B : Bolt is manufactured by machine B.
C : Bolt is manufactured by machine C.
P(A) = 25% = \(\frac{25}{100}\) = \(\frac{1}{4}\)
P(B) = 35% = \(\frac{35}{100} = \frac{7}{20}\)
P(C) = 40% = \(\frac{40}{100} = \frac{2}{5}\)
let E be event that drawn bold in defective.
P(E/A) = 5% = \(\frac{5}{100} = \frac{1}{20}\)
P(E/B) = 4% = \(\frac{4}{100} = \frac{1}{25}\)
P(E/C) = 2% = \(\frac{2}{100} = \frac{1}{20}.\)

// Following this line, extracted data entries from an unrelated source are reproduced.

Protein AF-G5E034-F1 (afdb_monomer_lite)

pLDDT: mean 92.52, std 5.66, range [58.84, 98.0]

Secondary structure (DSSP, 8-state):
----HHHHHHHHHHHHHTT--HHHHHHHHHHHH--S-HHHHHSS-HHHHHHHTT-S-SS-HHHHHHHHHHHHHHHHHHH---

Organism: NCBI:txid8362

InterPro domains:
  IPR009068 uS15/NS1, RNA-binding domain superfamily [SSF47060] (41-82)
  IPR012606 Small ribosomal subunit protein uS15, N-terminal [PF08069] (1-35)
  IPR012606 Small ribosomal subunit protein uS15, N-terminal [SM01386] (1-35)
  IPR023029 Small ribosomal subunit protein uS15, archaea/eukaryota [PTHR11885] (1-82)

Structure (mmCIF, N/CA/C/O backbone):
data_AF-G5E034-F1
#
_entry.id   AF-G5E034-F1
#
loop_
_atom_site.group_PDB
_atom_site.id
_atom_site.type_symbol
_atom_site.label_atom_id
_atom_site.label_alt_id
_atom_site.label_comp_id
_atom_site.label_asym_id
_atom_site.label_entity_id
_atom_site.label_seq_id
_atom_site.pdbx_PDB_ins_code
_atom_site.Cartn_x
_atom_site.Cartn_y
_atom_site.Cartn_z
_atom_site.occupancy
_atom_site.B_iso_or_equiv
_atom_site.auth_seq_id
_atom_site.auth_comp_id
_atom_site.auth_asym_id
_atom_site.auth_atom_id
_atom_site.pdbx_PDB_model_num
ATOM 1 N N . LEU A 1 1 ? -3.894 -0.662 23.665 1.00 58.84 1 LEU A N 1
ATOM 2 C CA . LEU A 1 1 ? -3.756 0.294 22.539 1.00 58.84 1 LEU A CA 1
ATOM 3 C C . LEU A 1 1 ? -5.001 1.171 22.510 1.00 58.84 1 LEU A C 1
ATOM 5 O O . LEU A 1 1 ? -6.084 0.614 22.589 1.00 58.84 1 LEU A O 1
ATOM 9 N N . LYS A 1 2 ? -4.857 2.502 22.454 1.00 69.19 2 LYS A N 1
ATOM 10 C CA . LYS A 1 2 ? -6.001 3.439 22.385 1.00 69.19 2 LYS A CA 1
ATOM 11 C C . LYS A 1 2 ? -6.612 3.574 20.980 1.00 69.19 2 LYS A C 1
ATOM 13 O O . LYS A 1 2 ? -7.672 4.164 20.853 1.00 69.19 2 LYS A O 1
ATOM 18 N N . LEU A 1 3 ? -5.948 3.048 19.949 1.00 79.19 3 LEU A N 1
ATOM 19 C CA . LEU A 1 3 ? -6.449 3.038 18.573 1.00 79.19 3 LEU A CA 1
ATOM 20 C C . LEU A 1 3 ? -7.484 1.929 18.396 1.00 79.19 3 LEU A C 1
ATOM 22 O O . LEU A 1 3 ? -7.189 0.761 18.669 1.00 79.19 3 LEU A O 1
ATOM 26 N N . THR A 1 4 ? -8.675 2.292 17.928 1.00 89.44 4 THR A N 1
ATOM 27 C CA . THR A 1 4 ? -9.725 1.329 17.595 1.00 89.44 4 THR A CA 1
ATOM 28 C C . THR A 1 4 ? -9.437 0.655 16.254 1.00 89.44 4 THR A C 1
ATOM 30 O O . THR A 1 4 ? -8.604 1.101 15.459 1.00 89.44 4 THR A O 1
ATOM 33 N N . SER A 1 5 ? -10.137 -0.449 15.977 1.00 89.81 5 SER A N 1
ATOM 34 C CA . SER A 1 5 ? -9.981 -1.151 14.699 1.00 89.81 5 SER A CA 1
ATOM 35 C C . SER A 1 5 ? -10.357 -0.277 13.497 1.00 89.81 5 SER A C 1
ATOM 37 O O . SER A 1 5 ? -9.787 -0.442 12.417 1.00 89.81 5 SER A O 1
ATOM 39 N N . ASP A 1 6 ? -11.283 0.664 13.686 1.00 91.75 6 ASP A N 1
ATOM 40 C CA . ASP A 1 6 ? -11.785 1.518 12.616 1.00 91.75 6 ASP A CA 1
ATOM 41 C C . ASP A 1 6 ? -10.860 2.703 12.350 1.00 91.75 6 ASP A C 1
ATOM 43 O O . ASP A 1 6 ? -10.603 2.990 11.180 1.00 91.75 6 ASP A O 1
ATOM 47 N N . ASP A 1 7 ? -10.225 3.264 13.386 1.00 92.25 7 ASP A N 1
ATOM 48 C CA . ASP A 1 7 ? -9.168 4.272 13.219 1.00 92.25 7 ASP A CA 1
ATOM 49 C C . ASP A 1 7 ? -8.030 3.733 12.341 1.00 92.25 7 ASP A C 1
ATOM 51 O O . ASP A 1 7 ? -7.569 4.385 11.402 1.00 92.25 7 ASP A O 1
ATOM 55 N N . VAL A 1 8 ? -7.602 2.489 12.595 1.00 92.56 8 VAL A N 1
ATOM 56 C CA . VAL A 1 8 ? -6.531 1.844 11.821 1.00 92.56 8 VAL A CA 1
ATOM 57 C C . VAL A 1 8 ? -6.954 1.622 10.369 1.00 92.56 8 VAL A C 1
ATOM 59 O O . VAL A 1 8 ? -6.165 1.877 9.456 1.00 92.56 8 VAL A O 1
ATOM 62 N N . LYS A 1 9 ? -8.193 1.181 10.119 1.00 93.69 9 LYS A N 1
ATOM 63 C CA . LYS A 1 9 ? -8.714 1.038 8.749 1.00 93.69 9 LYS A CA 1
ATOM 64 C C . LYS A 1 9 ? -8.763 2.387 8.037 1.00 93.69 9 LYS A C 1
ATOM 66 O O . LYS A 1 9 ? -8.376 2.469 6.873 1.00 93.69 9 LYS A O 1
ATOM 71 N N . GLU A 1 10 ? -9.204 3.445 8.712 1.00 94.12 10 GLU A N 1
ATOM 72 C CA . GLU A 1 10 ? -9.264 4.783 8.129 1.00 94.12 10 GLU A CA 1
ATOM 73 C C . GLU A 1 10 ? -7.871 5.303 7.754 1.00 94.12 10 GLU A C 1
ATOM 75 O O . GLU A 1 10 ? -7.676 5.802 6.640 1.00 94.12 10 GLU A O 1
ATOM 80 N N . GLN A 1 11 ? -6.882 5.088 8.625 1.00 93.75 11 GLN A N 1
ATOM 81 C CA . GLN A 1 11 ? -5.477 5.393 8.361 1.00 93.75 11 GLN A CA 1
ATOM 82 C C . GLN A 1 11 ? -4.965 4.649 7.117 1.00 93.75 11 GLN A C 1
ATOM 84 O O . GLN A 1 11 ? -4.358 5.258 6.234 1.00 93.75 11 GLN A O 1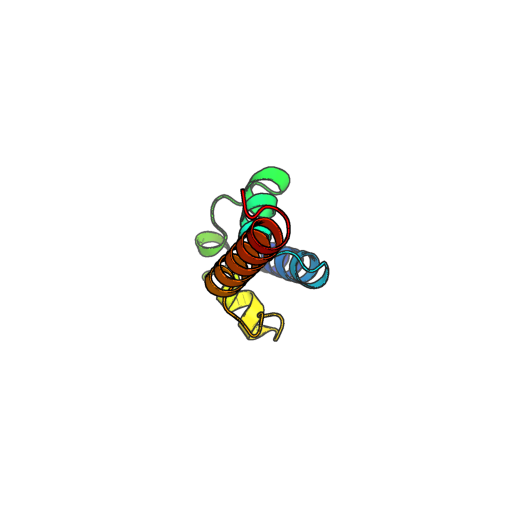
ATOM 89 N N . ILE A 1 12 ? -5.265 3.348 7.003 1.00 95.06 12 ILE A N 1
ATOM 90 C CA . ILE A 1 12 ? -4.909 2.518 5.840 1.00 95.06 12 ILE A CA 1
ATOM 91 C C . ILE A 1 12 ? -5.510 3.100 4.558 1.00 95.06 12 ILE A C 1
ATOM 93 O O . ILE A 1 12 ? -4.803 3.243 3.562 1.00 95.06 12 ILE A O 1
ATOM 97 N N . TYR A 1 13 ? -6.790 3.481 4.572 1.00 95.19 13 TYR A N 1
ATOM 98 C CA . TYR A 1 13 ? -7.447 4.054 3.396 1.00 95.19 13 TYR A CA 1
ATOM 99 C C . TYR A 1 13 ? -6.847 5.400 2.990 1.00 95.19 13 TYR A C 1
ATOM 101 O O . TYR A 1 13 ? -6.654 5.644 1.799 1.00 95.19 13 TYR A O 1
ATOM 109 N N . LYS A 1 14 ? -6.530 6.271 3.956 1.00 95.31 14 LYS A N 1
ATOM 110 C CA . LYS A 1 14 ? -5.876 7.562 3.694 1.00 95.31 14 LYS A CA 1
ATOM 111 C C . LYS A 1 14 ? -4.504 7.368 3.054 1.00 95.31 14 LYS A C 1
ATOM 113 O O . LYS A 1 14 ? -4.191 8.044 2.078 1.00 95.31 14 LYS A O 1
ATOM 118 N N . LEU A 1 15 ? -3.700 6.441 3.571 1.00 95.06 15 LEU A N 1
ATOM 119 C CA . LEU A 1 15 ? -2.364 6.162 3.042 1.00 95.06 15 LEU A CA 1
ATOM 120 C C . LEU A 1 15 ? -2.420 5.492 1.660 1.00 95.06 15 LEU A C 1
ATOM 122 O O . LEU A 1 15 ? -1.662 5.873 0.772 1.00 95.06 15 LEU A O 1
ATOM 126 N N . ALA A 1 16 ? -3.367 4.580 1.433 1.00 94.81 16 ALA A N 1
ATOM 127 C CA . ALA A 1 16 ? -3.567 3.964 0.121 1.00 94.81 16 ALA A CA 1
ATOM 128 C C . ALA A 1 16 ? -4.018 4.976 -0.942 1.00 94.81 16 ALA A C 1
ATOM 130 O O . ALA A 1 16 ? -3.506 4.962 -2.056 1.00 94.81 16 ALA A O 1
ATOM 131 N N . LYS A 1 17 ? -4.904 5.921 -0.595 1.00 93.94 17 LYS A N 1
ATOM 132 C CA . LYS A 1 17 ? -5.299 7.021 -1.496 1.00 93.94 17 LYS A CA 1
ATOM 133 C C . LYS A 1 17 ? -4.145 7.966 -1.848 1.00 93.94 17 LYS A C 1
ATOM 135 O O . LYS A 1 17 ? -4.196 8.608 -2.888 1.00 93.94 17 LYS A O 1
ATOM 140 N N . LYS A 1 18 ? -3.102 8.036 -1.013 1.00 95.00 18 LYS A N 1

Probability that defective bolt is manufactured by C
is P(C/E) = \(\frac{P(E/C)P(C)}{P(E/C).P(C)+P(E/B)\, P(B)+P(E/A)P(A)}\)
= \(\cfrac{\frac{1}{50} \times \frac{2}{5}}{\frac{1}{50}\times \frac{2}{5} + \frac{1}{25} \times \frac{7}{20}+ \frac{1}{20}\times\frac{1}{4}}\)

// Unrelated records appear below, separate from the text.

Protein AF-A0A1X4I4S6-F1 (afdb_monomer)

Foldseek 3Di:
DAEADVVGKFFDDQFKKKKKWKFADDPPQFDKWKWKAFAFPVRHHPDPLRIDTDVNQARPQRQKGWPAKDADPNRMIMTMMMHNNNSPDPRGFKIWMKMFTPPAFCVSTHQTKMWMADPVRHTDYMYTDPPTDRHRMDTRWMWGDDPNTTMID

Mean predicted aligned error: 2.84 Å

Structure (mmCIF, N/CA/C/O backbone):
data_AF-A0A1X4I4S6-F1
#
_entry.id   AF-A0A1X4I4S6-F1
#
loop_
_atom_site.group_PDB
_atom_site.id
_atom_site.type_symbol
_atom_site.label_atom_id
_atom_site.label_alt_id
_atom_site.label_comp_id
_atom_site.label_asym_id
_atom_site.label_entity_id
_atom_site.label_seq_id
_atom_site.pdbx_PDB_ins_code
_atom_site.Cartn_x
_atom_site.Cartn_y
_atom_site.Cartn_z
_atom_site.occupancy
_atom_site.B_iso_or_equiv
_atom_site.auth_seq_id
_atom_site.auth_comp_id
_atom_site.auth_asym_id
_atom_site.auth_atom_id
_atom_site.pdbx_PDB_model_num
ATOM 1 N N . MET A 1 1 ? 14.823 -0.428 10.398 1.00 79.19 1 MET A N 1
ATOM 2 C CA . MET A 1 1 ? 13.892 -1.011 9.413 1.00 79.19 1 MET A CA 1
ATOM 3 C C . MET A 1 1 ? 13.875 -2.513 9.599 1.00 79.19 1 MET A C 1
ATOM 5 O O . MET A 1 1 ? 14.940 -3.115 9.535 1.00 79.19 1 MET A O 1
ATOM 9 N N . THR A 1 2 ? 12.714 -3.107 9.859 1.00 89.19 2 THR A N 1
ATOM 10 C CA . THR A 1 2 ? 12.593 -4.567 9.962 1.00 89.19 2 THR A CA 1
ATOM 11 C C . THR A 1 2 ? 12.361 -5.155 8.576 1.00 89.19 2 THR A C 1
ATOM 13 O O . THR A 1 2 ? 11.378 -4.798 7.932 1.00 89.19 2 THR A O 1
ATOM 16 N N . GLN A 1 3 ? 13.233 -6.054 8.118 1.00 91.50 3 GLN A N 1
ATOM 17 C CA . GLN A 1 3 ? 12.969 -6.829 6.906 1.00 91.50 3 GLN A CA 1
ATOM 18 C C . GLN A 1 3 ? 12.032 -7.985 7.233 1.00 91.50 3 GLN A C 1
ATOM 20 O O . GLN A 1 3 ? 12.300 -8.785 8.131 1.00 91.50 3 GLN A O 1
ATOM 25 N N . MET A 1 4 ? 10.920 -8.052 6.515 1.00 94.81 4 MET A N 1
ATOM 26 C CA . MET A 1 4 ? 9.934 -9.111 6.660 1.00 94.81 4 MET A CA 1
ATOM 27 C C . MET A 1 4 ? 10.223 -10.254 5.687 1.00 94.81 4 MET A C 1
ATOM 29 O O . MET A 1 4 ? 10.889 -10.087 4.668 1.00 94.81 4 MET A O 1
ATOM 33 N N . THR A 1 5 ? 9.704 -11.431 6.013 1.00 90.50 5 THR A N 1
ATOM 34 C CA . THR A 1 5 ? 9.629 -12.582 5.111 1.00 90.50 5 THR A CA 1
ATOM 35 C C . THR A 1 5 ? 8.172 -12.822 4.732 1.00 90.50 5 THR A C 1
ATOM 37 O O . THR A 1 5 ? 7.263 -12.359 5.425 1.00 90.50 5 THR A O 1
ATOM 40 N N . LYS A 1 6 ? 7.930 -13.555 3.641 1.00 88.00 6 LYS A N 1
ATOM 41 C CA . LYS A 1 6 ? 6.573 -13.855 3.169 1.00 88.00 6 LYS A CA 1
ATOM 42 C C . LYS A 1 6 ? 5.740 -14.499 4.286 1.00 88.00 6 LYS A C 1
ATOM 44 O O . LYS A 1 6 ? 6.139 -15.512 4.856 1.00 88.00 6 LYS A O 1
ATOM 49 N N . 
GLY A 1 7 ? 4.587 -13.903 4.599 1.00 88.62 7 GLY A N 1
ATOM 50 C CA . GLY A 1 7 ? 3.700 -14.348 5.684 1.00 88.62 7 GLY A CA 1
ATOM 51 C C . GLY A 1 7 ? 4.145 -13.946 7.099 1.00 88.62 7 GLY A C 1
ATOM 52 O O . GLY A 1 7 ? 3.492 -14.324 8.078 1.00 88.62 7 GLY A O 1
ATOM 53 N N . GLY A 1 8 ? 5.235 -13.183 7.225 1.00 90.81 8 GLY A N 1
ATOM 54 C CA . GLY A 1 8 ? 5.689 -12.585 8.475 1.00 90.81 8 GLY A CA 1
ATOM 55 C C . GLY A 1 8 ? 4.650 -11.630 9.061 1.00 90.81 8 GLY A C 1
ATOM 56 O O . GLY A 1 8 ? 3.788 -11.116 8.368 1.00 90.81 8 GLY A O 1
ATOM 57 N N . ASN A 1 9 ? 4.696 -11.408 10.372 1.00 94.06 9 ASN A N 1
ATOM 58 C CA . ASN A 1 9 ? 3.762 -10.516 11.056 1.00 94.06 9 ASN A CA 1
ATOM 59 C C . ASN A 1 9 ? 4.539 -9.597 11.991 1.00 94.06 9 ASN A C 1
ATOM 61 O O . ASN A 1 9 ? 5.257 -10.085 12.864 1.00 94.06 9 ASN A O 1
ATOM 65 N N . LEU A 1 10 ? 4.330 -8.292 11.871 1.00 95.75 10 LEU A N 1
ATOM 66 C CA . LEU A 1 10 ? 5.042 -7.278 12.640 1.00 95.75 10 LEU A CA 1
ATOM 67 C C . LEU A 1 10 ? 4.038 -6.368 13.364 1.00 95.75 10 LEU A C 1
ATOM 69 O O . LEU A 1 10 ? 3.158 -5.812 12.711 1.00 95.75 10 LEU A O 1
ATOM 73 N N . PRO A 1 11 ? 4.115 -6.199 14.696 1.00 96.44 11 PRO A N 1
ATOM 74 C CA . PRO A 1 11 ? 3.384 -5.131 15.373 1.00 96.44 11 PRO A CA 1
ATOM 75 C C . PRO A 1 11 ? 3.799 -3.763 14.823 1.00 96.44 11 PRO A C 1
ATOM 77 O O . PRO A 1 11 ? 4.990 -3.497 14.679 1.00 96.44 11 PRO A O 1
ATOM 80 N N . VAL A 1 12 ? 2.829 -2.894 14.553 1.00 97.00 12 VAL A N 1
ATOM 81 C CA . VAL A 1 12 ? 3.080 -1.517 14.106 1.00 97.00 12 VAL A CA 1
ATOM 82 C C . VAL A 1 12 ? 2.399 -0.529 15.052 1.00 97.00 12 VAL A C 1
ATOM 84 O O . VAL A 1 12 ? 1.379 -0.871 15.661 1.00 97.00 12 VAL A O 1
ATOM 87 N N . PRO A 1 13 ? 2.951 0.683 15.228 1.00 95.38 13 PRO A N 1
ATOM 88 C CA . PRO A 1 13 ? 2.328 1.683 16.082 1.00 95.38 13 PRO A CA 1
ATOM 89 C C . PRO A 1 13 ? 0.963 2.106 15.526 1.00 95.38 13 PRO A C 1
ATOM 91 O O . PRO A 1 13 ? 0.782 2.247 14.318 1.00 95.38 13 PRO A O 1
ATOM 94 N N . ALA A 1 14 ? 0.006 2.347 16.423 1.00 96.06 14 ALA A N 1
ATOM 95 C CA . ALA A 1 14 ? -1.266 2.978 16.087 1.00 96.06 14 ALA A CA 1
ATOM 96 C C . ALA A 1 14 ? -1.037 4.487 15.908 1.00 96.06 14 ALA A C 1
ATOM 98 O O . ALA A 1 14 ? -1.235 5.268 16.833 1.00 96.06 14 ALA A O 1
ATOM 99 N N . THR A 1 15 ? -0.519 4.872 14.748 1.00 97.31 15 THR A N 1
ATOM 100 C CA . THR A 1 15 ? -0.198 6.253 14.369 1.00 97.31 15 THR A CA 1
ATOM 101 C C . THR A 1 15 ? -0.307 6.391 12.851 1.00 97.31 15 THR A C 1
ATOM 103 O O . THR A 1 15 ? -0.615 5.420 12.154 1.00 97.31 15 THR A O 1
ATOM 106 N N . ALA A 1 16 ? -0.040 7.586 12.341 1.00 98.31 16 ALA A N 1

=\(\cfrac{\frac{1}{125}}{\frac{1}{125} + \frac{7}{500}+\frac{1}{80}}\)
= \(\cfrac{\frac{1}{125}}{\frac{16+28+25}{2000}}\)
= \(\frac{16}{69}\)
Thus probability that defective bolt is not manufactured by C
is P(C'/E) = 1-P(C/E)
= 1 - \(\frac{16}{69}\) = \(\frac{69-16}{69}\) = \(\frac{53}{69}\).